A tax benefit of using a Marital Trust to comply with the above requirements is that the entire value of the trust assets will qualify for the Estate Tax Marital Deduction in determining the deceased spouse’s federal estate tax, if any, but if used to qualify for the marital deduction for the deceased spouse’s estate taxes, those assets would be considered as part of the surviving spouse’s taxable estate (and could utilize the surviving spouse’s estate tax exclusion, if applicable, to minimize federal estate tax at that time. 

                Waiver of Elective Share

A spouse or prospective spouse may waive his or her right to an Elective Share by Pre-Nuptial or Post-Nuptial Agreement.

NCGS Section 30-3.6 provides that a surviving spouse may waive his or her right to an Elective Share, in writing, either wholly or partially, with or without consideration, either before the marriage or afterwards.

Such a waiver is often included in Pre-Nuptial Agreements, particularly when one or both spouses have children from their prior marriages.  Although the waiver is often a full waiver, frequently a partial waiver is more appropriate, and provides that the surviving spouse will get a specific dollar amount or percentage of the deceased spouse’s assets, instead of waiving all their rights to receive any portion of the decedent’s assets.  The waiver often provides that the deceased spouse can make provision for a larger inheritance for the surviving spouse, in which case the waiver will not preclude the deceased spouse from making larger provision for the surviving spouse, and will not prevent the surviving spouse from receiving the larger amount.

Post-Nuptial Agreements can be executed, whereby a surviving spouse waives, partially or completely, his or her Elective Share rights.  Practically, however, there is often little incentive for a spouse to execute such a document after the marriage.

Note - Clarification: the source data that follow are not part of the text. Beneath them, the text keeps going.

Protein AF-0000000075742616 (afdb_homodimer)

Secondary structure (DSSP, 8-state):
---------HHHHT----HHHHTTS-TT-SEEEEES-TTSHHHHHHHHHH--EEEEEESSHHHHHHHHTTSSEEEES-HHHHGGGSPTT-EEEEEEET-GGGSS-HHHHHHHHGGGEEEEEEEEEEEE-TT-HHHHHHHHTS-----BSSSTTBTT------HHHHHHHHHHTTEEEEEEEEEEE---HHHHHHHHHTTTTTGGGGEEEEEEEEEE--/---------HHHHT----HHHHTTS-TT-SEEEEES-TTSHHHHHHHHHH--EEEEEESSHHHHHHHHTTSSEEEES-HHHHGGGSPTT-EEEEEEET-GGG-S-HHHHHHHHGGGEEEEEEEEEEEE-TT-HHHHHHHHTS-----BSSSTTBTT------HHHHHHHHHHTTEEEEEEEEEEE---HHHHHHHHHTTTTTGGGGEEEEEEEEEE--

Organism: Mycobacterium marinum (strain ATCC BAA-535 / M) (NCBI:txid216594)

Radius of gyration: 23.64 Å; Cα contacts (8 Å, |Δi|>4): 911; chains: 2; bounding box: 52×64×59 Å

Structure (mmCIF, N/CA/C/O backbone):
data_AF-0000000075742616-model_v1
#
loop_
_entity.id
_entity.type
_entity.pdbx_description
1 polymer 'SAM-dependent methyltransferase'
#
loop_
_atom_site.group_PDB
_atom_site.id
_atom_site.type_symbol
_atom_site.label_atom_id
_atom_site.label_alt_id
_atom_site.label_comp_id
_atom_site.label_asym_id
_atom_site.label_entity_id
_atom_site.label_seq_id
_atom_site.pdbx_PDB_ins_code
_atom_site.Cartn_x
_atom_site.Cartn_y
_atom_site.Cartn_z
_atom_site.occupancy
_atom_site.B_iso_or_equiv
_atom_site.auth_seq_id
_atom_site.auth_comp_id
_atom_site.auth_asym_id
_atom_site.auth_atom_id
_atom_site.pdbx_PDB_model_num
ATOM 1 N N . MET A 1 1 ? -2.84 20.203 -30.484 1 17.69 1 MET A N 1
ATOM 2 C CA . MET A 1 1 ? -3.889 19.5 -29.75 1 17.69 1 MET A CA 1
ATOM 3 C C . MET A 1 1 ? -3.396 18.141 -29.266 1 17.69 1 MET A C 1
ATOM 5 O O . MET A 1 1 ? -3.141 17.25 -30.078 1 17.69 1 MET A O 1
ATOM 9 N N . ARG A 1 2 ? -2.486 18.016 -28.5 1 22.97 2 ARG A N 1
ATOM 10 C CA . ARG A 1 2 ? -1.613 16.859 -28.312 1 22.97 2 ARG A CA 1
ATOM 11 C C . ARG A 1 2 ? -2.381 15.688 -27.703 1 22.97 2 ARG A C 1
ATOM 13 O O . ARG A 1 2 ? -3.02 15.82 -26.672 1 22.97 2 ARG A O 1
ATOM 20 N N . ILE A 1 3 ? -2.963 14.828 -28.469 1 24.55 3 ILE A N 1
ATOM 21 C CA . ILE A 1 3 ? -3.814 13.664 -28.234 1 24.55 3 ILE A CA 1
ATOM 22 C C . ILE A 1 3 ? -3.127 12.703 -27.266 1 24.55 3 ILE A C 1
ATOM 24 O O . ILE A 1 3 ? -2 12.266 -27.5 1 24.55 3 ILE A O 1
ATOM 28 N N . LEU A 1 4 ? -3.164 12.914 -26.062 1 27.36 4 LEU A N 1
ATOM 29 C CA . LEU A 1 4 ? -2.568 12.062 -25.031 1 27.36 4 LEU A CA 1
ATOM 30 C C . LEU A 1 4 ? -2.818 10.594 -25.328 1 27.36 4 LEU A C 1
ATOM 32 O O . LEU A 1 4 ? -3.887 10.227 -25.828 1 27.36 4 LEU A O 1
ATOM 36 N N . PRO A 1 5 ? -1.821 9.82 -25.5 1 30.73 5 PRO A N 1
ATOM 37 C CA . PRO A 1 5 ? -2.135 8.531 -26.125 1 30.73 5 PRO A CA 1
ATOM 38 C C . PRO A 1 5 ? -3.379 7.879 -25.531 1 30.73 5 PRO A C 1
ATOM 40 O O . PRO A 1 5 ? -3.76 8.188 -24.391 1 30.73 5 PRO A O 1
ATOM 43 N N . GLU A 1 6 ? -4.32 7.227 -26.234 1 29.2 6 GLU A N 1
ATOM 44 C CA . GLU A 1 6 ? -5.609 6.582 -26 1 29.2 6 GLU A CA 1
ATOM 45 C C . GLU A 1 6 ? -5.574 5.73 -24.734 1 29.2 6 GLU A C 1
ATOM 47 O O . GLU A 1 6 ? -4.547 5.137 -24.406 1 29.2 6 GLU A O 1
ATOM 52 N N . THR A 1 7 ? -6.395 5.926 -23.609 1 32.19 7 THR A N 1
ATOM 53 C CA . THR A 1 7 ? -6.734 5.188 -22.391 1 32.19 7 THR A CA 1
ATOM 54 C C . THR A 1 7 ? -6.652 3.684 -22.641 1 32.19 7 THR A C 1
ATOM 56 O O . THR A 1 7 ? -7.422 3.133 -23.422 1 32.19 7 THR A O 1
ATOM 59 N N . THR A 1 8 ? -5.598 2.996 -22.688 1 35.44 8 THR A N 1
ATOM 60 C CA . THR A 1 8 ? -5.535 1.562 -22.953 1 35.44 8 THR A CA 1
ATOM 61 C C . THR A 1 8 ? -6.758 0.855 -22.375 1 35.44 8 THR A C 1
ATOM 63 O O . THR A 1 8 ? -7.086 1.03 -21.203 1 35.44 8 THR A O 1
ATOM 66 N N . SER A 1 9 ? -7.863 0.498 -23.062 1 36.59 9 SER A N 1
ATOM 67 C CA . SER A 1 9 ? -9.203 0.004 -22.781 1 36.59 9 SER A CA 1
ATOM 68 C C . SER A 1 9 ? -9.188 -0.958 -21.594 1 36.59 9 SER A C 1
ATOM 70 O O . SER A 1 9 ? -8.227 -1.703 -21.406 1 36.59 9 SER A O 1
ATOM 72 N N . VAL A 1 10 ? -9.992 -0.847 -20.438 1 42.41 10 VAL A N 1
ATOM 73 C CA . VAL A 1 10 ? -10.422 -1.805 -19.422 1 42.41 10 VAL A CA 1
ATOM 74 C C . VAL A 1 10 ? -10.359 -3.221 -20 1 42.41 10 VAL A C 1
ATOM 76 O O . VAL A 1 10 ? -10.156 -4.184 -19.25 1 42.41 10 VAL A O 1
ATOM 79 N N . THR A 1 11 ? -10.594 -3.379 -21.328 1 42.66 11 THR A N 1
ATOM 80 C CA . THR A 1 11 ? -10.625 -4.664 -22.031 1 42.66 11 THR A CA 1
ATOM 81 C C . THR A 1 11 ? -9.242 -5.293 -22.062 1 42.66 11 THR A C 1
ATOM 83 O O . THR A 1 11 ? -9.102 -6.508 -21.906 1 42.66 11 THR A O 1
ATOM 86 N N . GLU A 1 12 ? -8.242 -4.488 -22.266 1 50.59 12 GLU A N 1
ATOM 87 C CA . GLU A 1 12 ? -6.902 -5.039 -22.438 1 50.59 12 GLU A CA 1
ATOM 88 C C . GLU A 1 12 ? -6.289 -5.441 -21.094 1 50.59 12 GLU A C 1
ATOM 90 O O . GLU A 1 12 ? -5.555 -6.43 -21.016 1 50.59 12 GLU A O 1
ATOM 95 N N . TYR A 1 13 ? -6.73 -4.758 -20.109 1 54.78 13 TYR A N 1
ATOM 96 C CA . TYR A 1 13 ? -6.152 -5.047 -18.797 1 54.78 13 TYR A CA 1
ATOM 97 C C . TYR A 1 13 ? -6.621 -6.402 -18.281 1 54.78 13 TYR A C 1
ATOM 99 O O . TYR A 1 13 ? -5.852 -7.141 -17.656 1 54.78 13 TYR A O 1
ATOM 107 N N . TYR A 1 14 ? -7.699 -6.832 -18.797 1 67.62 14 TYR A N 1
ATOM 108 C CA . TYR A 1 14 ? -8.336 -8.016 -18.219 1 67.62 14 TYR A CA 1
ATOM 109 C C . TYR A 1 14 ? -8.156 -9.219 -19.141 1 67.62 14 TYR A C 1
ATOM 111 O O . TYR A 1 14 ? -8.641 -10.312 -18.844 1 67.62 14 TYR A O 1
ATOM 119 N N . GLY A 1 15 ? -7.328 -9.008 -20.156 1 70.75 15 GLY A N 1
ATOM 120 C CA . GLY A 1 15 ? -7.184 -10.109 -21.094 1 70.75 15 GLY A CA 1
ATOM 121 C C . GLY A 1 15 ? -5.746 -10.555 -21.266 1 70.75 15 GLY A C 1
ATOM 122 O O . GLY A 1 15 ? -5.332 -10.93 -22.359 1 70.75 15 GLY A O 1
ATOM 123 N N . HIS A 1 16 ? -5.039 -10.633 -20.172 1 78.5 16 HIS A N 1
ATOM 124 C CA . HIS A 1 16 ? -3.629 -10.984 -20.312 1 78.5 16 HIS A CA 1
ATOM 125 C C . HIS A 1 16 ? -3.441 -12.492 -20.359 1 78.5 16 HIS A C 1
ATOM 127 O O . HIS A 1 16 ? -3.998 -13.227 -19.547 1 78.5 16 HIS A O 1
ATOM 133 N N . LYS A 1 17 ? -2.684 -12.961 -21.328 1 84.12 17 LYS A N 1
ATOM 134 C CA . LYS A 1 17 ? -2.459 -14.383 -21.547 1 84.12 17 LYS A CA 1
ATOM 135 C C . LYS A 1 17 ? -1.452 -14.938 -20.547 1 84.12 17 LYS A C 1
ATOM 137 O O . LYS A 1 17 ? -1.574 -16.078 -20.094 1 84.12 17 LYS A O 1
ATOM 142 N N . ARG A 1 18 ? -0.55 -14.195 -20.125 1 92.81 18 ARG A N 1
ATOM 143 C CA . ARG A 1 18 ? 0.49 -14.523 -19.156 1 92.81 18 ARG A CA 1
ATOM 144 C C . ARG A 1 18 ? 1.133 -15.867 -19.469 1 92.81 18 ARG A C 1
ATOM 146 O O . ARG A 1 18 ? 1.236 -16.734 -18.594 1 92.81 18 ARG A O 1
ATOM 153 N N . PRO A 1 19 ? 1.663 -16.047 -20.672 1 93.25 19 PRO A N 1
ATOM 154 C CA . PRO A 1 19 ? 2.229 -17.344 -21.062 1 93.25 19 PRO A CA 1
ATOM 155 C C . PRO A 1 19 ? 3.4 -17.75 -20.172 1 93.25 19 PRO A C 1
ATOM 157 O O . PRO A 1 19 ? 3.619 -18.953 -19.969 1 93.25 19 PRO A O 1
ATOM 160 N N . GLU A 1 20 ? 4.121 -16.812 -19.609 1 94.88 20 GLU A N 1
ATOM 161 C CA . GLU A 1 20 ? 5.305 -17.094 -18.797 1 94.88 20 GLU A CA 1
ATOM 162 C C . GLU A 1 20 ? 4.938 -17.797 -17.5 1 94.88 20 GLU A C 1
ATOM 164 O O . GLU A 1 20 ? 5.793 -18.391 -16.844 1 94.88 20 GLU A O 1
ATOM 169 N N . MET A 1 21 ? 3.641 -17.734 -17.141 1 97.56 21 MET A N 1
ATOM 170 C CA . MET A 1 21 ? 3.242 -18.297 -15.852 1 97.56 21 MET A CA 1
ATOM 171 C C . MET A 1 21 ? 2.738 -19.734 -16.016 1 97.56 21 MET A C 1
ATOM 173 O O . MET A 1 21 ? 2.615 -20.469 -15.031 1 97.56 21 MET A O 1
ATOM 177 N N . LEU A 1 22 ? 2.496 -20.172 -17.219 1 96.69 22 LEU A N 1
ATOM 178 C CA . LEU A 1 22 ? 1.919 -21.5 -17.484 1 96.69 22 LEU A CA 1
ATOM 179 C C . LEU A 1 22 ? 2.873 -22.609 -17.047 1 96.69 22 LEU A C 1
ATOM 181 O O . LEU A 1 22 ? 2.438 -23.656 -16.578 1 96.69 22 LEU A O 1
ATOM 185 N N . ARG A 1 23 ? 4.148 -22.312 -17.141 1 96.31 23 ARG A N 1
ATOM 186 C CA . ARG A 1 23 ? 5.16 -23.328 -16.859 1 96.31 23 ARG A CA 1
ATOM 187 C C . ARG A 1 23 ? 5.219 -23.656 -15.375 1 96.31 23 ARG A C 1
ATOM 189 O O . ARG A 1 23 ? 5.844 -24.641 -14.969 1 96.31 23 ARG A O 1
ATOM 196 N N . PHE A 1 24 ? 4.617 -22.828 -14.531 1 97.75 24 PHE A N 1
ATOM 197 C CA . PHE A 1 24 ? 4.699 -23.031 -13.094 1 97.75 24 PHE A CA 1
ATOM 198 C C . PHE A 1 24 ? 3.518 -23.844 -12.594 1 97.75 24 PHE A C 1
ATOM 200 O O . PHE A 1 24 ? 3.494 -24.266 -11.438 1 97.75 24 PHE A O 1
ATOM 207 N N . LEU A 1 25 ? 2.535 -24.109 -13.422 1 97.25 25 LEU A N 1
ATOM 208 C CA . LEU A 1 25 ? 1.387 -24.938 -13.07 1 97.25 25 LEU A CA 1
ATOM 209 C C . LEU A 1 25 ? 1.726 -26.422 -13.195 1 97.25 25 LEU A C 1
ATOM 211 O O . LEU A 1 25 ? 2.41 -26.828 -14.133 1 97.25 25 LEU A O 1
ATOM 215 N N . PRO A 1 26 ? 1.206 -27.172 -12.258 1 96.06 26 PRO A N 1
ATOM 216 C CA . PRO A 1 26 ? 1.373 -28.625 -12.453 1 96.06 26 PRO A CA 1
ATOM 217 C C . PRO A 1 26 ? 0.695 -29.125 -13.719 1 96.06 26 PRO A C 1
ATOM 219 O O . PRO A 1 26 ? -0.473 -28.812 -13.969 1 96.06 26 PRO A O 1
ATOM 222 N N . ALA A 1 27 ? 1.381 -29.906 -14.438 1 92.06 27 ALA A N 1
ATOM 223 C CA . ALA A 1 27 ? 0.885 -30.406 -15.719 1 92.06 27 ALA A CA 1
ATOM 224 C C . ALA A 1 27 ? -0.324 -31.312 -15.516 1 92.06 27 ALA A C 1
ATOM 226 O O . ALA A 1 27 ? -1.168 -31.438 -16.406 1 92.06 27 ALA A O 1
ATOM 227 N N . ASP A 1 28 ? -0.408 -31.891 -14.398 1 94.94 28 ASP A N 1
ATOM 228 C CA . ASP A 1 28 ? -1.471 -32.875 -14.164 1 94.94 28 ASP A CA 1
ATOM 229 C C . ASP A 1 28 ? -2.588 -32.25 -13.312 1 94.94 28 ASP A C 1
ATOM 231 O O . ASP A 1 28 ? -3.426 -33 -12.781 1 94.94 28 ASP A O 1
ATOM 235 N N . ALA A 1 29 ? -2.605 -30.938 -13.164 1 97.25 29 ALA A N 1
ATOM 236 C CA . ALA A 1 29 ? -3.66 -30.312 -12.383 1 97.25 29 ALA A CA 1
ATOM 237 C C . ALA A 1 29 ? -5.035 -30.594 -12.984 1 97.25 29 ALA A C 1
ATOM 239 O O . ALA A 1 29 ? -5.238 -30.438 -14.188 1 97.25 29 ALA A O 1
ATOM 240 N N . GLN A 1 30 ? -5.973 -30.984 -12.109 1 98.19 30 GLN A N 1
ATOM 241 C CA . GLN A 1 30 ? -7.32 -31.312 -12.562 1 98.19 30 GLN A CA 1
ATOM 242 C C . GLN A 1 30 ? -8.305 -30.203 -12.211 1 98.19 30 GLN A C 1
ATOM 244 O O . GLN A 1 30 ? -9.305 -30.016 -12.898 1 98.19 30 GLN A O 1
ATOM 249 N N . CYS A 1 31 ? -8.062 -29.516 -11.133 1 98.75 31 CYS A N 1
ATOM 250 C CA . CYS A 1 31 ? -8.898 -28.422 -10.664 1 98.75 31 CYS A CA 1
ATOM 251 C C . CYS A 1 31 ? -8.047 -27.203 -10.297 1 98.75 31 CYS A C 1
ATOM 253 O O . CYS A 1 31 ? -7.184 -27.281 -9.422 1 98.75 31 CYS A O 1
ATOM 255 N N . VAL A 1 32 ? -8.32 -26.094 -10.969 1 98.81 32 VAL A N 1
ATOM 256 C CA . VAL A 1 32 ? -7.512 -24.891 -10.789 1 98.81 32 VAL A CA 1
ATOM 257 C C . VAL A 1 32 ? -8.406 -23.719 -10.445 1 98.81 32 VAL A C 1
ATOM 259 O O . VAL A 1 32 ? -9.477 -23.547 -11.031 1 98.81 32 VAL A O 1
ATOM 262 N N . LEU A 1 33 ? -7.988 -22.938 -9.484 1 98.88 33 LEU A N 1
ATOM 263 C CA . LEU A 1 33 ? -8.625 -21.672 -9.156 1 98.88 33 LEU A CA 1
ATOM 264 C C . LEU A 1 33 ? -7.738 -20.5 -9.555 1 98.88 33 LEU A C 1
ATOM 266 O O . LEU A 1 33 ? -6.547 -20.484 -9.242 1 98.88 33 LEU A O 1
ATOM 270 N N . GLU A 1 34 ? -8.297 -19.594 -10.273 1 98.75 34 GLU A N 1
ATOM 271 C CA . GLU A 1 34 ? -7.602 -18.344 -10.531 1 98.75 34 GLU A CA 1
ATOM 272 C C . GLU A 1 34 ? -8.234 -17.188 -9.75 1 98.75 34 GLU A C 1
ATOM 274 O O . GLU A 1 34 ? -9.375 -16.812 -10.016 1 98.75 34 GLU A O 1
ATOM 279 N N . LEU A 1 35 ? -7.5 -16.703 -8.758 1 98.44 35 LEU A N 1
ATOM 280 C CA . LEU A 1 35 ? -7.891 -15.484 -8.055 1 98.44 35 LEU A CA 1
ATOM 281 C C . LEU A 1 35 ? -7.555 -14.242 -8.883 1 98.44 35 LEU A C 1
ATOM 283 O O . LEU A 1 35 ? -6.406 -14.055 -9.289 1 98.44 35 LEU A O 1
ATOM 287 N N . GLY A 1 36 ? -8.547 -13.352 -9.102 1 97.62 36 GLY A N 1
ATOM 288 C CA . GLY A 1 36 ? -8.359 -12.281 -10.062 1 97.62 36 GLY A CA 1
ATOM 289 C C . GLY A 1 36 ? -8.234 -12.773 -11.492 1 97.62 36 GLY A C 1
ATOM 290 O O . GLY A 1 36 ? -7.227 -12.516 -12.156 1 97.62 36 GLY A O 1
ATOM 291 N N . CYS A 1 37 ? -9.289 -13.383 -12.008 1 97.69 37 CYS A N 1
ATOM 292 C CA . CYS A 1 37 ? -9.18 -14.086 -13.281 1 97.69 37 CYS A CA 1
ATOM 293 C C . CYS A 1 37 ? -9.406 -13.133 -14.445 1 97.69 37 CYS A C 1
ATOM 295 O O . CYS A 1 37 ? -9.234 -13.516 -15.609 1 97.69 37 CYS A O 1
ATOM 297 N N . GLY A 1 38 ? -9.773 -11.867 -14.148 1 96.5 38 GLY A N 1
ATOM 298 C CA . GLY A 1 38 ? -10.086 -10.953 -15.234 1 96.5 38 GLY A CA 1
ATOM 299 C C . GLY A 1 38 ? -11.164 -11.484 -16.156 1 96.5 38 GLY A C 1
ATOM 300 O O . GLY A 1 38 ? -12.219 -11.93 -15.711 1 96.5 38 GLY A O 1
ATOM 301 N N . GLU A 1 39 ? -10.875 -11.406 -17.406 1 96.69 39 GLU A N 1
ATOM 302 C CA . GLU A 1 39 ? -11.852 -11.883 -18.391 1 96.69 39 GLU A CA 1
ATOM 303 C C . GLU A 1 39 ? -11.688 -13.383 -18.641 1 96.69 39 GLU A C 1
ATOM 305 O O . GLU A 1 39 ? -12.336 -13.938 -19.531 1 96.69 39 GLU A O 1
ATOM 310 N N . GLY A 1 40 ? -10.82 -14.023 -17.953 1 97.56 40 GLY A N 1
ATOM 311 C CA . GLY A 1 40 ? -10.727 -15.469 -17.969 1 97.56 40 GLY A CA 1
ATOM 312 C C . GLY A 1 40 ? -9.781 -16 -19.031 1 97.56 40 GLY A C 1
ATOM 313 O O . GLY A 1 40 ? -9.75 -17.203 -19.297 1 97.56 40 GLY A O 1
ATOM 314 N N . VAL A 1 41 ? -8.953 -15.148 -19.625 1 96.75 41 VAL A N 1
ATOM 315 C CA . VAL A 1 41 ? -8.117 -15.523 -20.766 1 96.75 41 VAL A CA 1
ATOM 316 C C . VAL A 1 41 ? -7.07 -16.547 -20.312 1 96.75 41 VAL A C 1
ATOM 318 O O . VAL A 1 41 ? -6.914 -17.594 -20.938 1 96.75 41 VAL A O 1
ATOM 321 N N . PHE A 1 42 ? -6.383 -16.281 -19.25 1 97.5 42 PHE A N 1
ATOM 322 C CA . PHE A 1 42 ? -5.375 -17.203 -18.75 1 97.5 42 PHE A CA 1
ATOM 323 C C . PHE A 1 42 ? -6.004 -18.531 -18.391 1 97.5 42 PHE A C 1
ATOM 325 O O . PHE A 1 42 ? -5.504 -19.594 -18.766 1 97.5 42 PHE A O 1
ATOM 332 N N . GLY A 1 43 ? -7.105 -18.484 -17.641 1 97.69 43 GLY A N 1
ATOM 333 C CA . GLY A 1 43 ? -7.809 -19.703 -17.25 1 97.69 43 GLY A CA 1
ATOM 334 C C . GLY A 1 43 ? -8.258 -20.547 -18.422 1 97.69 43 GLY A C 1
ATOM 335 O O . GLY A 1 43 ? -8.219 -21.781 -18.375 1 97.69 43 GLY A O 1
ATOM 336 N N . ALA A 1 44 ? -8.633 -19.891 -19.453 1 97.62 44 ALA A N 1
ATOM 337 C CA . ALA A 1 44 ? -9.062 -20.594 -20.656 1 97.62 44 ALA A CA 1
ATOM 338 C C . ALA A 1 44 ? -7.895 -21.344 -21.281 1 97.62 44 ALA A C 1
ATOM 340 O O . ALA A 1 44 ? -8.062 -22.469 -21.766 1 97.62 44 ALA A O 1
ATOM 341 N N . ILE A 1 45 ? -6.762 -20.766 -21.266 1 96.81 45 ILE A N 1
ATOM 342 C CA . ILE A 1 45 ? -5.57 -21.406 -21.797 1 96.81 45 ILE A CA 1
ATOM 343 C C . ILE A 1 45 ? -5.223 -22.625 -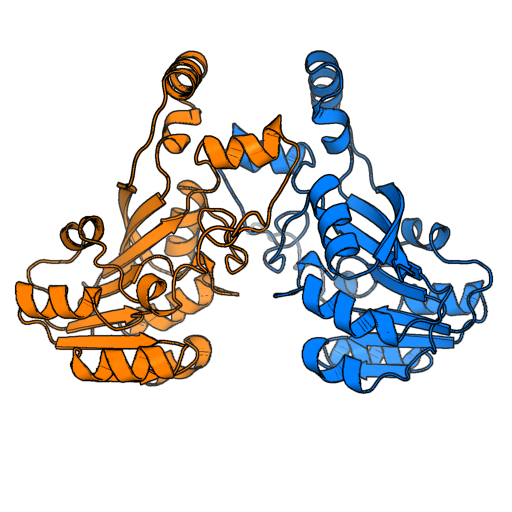20.953 1 96.81 45 ILE A C 1
ATOM 345 O O . ILE A 1 45 ? -4.898 -23.688 -21.484 1 96.81 45 ILE A O 1
ATOM 349 N N . VAL A 1 46 ? -5.324 -22.469 -19.672 1 97.31 46 VAL A N 1
ATOM 350 C CA . VAL A 1 46 ? -5.07 -23.594 -18.766 1 97.31 46 VAL A CA 1
ATOM 351 C C . VAL A 1 46 ? -6.047 -24.719 -19.062 1 97.31 46 VAL A C 1
ATOM 353 O O . VAL A 1 46 ? -5.641 -25.891 -19.188 1 97.31 46 VAL A O 1
ATOM 356 N N . LYS A 1 47 ? -7.285 -24.375 -19.188 1 96.94 47 LYS A N 1
ATOM 357 C CA . LYS A 1 47 ? -8.336 -25.344 -19.469 1 96.94 47 LYS A CA 1
ATOM 358 C C . LYS A 1 47 ? -8.047 -26.094 -20.781 1 96.94 47 LYS A C 1
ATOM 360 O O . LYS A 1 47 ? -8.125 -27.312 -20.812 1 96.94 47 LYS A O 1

A written waiver may not be enforceable if the surviving spouse can prove that he or she did not receive a fair disclosure of the other spouse’s financial information prior to executing the waiver document, even though a party to the waiver agreement specifically waives the right to a disclosure.  See NCGS Section 30.36(c).  We have heard that Ivana Trump was presented with a Pre-Nuptial Agreement and signed it, literally at the church and with the organ playing the Wedding March.  When she was later divorced, the Pre-Nuptial Agreement was set aside.  We also understand that Jackie Kennedy signed a waiver without a full financial disclosure from Aristotle Onassis.  After his death, she was awarded a much larger amount that was provided in the waiver document, even though it was common knowledge by everyone, including Jackie Kennedy, that he was extremely wealthy.

Consequently, it is very important that the parties be represented by separate counsel in the negotiation of a Pre-Nuptial or Post-Nuptial Agreement which waives the right to an Elective Share.  It is recommended that a party be represented by an attorney or attorneys with expertise in both domestic relations law and estate planning law, to ensure that the procedures are strictly followed, to avoid a later challenge by the surviving spouse after the deceased spouse’s death.

                                                Review of Old Waiver Documents

North Carolina’s current Elective Share Act was adopted effective October 1, 2013, which significantly changed our statutory law and increased the Elective Share of a surviving spouse. If you have a Pre-Nuptial or Post-Nuptial Agreement which was executed before that date, or if your estate planning documents are at least partially based on that Agreement, we suggest that you have your document reviewed by a knowledgeable attorney or attorneys.  Unless the document provides otherwise, the surviving spouse may be entitled to a larger percentage or amount than provided in your documents.  If you were made aware of that possibility, you may be able to up-date your estate plan to address your concerns more effectively.